Abu was watching the katib intently. He was young, intelligent and powerful, close to the sultan, and he had a way with words. Abu was yearning to join in too, to talk to him. But the teacher had put him at the back of the classroom, as punishment for his proud tone whenever he answered the teacher's questions. The boys answered everything the secretary asked them, eagerly and politely, and he showed an interest in their calligraphy, arithmetic and knowledge about the life of the Prophet and about the sunnah, Islamic law. They all did their best to reflect favourably on their teacher, who received the katib's praise and congratulations. They were all asked questions, all except Abu. Ibn al-Jatib pointed at him but the schoolmaster, Rashid, made him pick out somebody else.
—No, katib, Abu Ibn Zamrak is being punished. He must learn moderation and discipline. He hasn't earned the honour of talking to you.
Abu could not put up with it any longer, and when Ibn al-Jatib was getting ready to leave, surrounded by all the classmates, he pushed his way through almost by force, calling his name, until he reached him. He grasped the green robe. The teacher went red with indignation, but Ibn al-Jatib wanted to hear what the boy had to say.
—Oh, katib, take me with you! If you do not, I shall wait on your doorstep day and night until you hear my pleas and are persuaded to give me a chance!
—Why should I? —asked the katib, smiling at the boy's audacity and his bright, intelligent eyes.

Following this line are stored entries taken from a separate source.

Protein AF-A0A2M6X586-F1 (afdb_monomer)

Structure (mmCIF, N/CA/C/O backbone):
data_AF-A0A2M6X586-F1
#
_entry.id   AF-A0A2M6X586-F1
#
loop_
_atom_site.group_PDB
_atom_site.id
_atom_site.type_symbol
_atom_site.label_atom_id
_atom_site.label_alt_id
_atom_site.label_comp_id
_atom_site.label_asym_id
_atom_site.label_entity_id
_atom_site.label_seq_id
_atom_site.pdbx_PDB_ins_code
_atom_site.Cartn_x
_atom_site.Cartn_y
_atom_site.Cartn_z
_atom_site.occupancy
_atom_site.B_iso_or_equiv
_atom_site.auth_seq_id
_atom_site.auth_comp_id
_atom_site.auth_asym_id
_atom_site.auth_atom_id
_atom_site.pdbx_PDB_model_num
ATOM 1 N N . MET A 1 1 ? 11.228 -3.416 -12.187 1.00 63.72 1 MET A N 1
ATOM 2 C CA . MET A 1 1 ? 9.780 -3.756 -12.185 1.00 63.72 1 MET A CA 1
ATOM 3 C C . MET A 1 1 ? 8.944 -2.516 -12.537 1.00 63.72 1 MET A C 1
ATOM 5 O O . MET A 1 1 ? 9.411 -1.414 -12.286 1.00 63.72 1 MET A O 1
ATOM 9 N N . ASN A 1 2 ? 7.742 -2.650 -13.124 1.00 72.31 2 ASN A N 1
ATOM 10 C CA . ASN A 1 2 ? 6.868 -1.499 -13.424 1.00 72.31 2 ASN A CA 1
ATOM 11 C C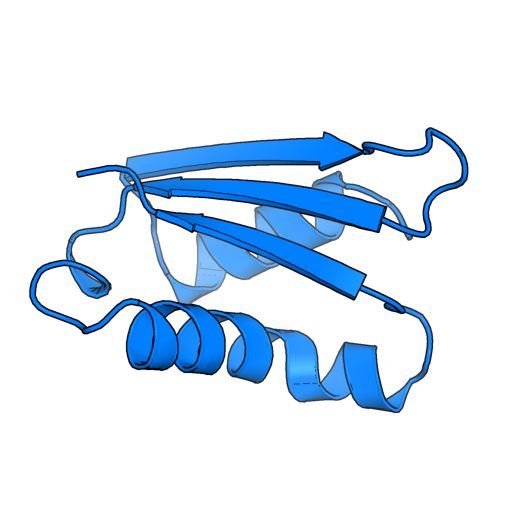 . ASN A 1 2 ? 5.920 -1.183 -12.246 1.00 72.31 2 ASN A C 1
ATOM 13 O O . ASN A 1 2 ? 5.268 -2.101 -11.746 1.00 72.31 2 ASN A O 1
ATOM 17 N N . PRO A 1 3 ? 5.737 0.093 -11.851 1.00 78.50 3 PRO A N 1
ATOM 18 C CA . PRO A 1 3 ? 4.873 0.468 -10.723 1.00 78.50 3 PRO A CA 1
ATOM 19 C C . PRO A 1 3 ? 3.392 0.118 -10.942 1.00 78.50 3 PRO A C 1
ATOM 21 O O . PRO A 1 3 ? 2.656 -0.098 -9.979 1.00 78.50 3 PRO A O 1
ATOM 24 N N . SER A 1 4 ? 2.952 0.018 -12.200 1.00 82.94 4 SER A N 1
ATOM 25 C CA . SER A 1 4 ? 1.589 -0.396 -12.546 1.00 82.94 4 SER A CA 1
ATOM 26 C C . SER A 1 4 ? 1.270 -1.812 -12.066 1.00 82.94 4 SER A C 1
ATOM 28 O O . SER A 1 4 ? 0.186 -2.038 -11.550 1.00 82.94 4 SER A O 1
ATOM 30 N N . PHE A 1 5 ? 2.230 -2.739 -12.137 1.00 83.94 5 PHE A N 1
ATOM 31 C CA . PHE A 1 5 ? 2.020 -4.125 -11.712 1.00 83.94 5 PHE A CA 1
ATOM 32 C C . PHE A 1 5 ? 1.709 -4.223 -10.211 1.00 83.94 5 PHE A C 1
ATOM 34 O O . PHE A 1 5 ? 0.736 -4.857 -9.807 1.00 83.94 5 PHE A O 1
ATOM 41 N N . ILE A 1 6 ? 2.491 -3.513 -9.390 1.00 84.69 6 ILE A N 1
ATOM 42 C CA . ILE A 1 6 ? 2.281 -3.408 -7.938 1.00 84.69 6 ILE A CA 1
ATOM 43 C C . ILE A 1 6 ? 0.883 -2.853 -7.652 1.00 84.69 6 ILE A C 1
ATOM 45 O O . ILE A 1 6 ? 0.172 -3.348 -6.774 1.00 84.69 6 ILE A O 1
ATOM 49 N N . LYS A 1 7 ? 0.481 -1.829 -8.416 1.00 88.38 7 LYS A N 1
ATOM 50 C CA . LYS A 1 7 ? -0.829 -1.203 -8.282 1.00 88.38 7 LYS A CA 1
ATOM 51 C C . LYS A 1 7 ? -1.955 -2.195 -8.581 1.00 88.38 7 LYS A C 1
ATOM 53 O O . LYS A 1 7 ? -2.844 -2.350 -7.751 1.00 88.38 7 LYS A O 1
ATOM 58 N N . ASP A 1 8 ? -1.900 -2.878 -9.721 1.00 89.50 8 ASP A N 1
ATOM 59 C CA . ASP A 1 8 ? -2.916 -3.850 -10.131 1.00 89.50 8 ASP A CA 1
ATOM 60 C C . ASP A 1 8 ? -3.041 -5.006 -9.133 1.00 89.50 8 ASP A C 1
ATOM 62 O O . ASP A 1 8 ? -4.155 -5.359 -8.742 1.00 89.50 8 ASP A O 1
ATOM 66 N N . LYS A 1 9 ? -1.922 -5.561 -8.650 1.00 88.25 9 LYS A N 1
ATOM 67 C CA . LYS A 1 9 ? -1.950 -6.679 -7.695 1.00 88.25 9 LYS A CA 1
ATOM 68 C C . LYS A 1 9 ? -2.626 -6.291 -6.381 1.00 88.25 9 LYS A C 1
ATOM 70 O O . LYS A 1 9 ? -3.553 -6.959 -5.930 1.00 88.25 9 LYS A O 1
ATOM 75 N N . ILE A 1 10 ? -2.223 -5.160 -5.804 1.00 89.06 10 ILE A N 1
ATOM 76 C CA . ILE A 1 10 ? -2.839 -4.635 -4.579 1.00 89.06 10 ILE A CA 1
ATOM 77 C C . ILE A 1 10 ? -4.315 -4.315 -4.802 1.00 89.06 10 ILE A C 1
ATOM 79 O O . ILE A 1 10 ? -5.137 -4.564 -3.922 1.00 89.06 10 ILE A O 1
ATOM 83 N N . GLN A 1 11 ? -4.658 -3.749 -5.958 1.00 89.88 11 GLN A N 1
ATOM 84 C CA . GLN A 1 11 ? -6.028 -3.365 -6.254 1.00 89.88 11 GLN A CA 1
ATOM 85 C C . GLN A 1 11 ? -6.962 -4.578 -6.352 1.00 89.88 11 GLN A C 1
ATOM 87 O O . GLN A 1 11 ? -8.089 -4.498 -5.867 1.00 89.88 11 GLN A O 1
ATOM 92 N N . ASN A 1 12 ? -6.481 -5.697 -6.901 1.00 89.56 12 ASN A N 1
ATOM 93 C CA . ASN A 1 12 ? -7.232 -6.951 -6.972 1.00 89.56 12 ASN A CA 1
ATOM 94 C C . ASN A 1 12 ? -7.358 -7.653 -5.608 1.00 89.56 12 ASN A C 1
ATOM 96 O O . ASN A 1 12 ? -8.435 -8.131 -5.272 1.00 89.56 12 ASN A O 1
ATOM 100 N N . GLU A 1 13 ? -6.289 -7.684 -4.810 1.00 89.12 13 GLU A N 1
ATOM 101 C CA . GLU A 1 13 ? -6.242 -8.473 -3.567 1.00 89.12 13 GLU A CA 1
ATOM 102 C C . GLU A 1 13 ? -6.805 -7.734 -2.343 1.00 89.12 13 GLU A C 1
ATOM 104 O O . GLU A 1 13 ? -7.455 -8.327 -1.481 1.00 89.12 13 GLU A O 1
ATOM 109 N N . LEU A 1 14 ? -6.536 -6.429 -2.226 1.00 85.12 14 LEU A N 1
ATOM 110 C CA . LEU A 1 14 ? -6.868 -5.639 -1.032 1.00 85.12 14 LEU A CA 1
ATOM 111 C C . LEU A 1 14 ? -8.050 -4.695 -1.236 1.00 85.12 14 LEU A C 1
ATOM 113 O O . LEU A 1 14 ? -8.538 -4.149 -0.243 1.00 85.12 14 LEU A O 1
ATOM 117 N N . THR A 1 15 ? -8.493 -4.487 -2.483 1.00 89.31 15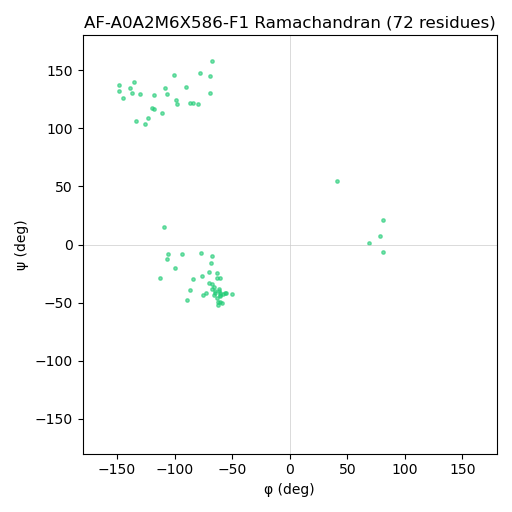 THR A N 1
ATOM 118 C CA . THR A 1 15 ? -9.563 -3.540 -2.852 1.00 89.31 15 THR A CA 1
ATOM 119 C C . THR A 1 15 ? -9.465 -2.213 -2.081 1.00 89.31 15 THR A C 1
ATOM 121 O O . THR A 1 15 ? -10.397 -1.833 -1.368 1.00 89.31 15 THR A O 1
ATOM 124 N N . PRO A 1 16 ? -8.308 -1.528 -2.125 1.00 90.12 16 PRO A N 1
ATOM 125 C CA . PRO A 1 16 ? -8.106 -0.313 -1.360 1.00 90.12 16 PRO A CA 1
ATOM 126 C C . PRO A 1 16 ? -8.958 0.833 -1.898 1.00 90.12 16 PRO A C 1
ATOM 128 O O . PRO A 1 16 ? -9.111 1.009 -3.107 1.00 90.12 16 PRO A O 1
ATOM 131 N N . THR A 1 17 ? -9.431 1.678 -0.990 1.00 91.81 17 THR A N 1
ATOM 132 C CA . THR A 1 17 ? -10.112 2.934 -1.312 1.00 91.81 17 THR A CA 1
ATOM 133 C C . THR A 1 17 ? -9.152 3.933 -1.957 1.00 91.81 17 THR A C 1
ATOM 135 O O . THR A 1 17 ? -9.541 4.700 -2.836 1.00 91.81 17 THR A O 1
ATOM 138 N N . GLN A 1 18 ? -7.878 3.912 -1.549 1.00 90.38 18 GLN A N 1
ATOM 139 C CA . GLN A 1 18 ? -6.836 4.751 -2.131 1.00 90.38 18 GLN A CA 1
ATOM 140 C C . GLN A 1 18 ? -5.542 3.965 -2.312 1.00 90.38 18 GLN A C 1
ATOM 142 O O . GLN A 1 18 ? -5.102 3.259 -1.409 1.00 90.38 18 GLN A O 1
ATOM 147 N N . LEU A 1 19 ? -4.912 4.115 -3.476 1.00 91.75 19 LEU A N 1
ATOM 148 C CA . LEU A 1 19 ? -3.657 3.449 -3.803 1.00 91.75 19 LEU A CA 1
ATOM 149 C C . LEU A 1 19 ? -2.772 4.352 -4.657 1.00 91.75 19 LEU A C 1
ATOM 151 O O . LEU A 1 19 ? -3.182 4.830 -5.717 1.00 91.75 19 LEU A O 1
ATOM 155 N N . LYS A 1 20 ? -1.536 4.553 -4.208 1.00 91.31 20 LYS A N 1
ATOM 156 C CA . LYS A 1 20 ? -0.504 5.304 -4.914 1.00 91.31 20 LYS A CA 1
ATOM 157 C C . LYS A 1 20 ? 0.819 4.559 -4.813 1.00 91.31 20 LYS A C 1
ATOM 159 O O . LYS A 1 20 ? 1.237 4.195 -3.723 1.00 91.31 20 LYS A O 1
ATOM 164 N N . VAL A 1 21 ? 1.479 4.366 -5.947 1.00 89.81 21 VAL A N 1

—Because I shall soon know the Koran and will be able to study the interpretation of the hadiths. Because, if what people say is true, you can tell a man's worth. Because I want to have, as you do, the magic of words, that gift for persuading men and guiding them for the glory of Allah. Because here you will find nothing but meek sheep, whereas I yearn
to be a wolf, astute and quick, intelligent and invincible. Like yourself, oh katib.
The teacher could tolerate no more and, overcome by embarrassment, raised his stick ready to beat him, but the katib signalled him to stop. And to Abu's surprise he was still smiling.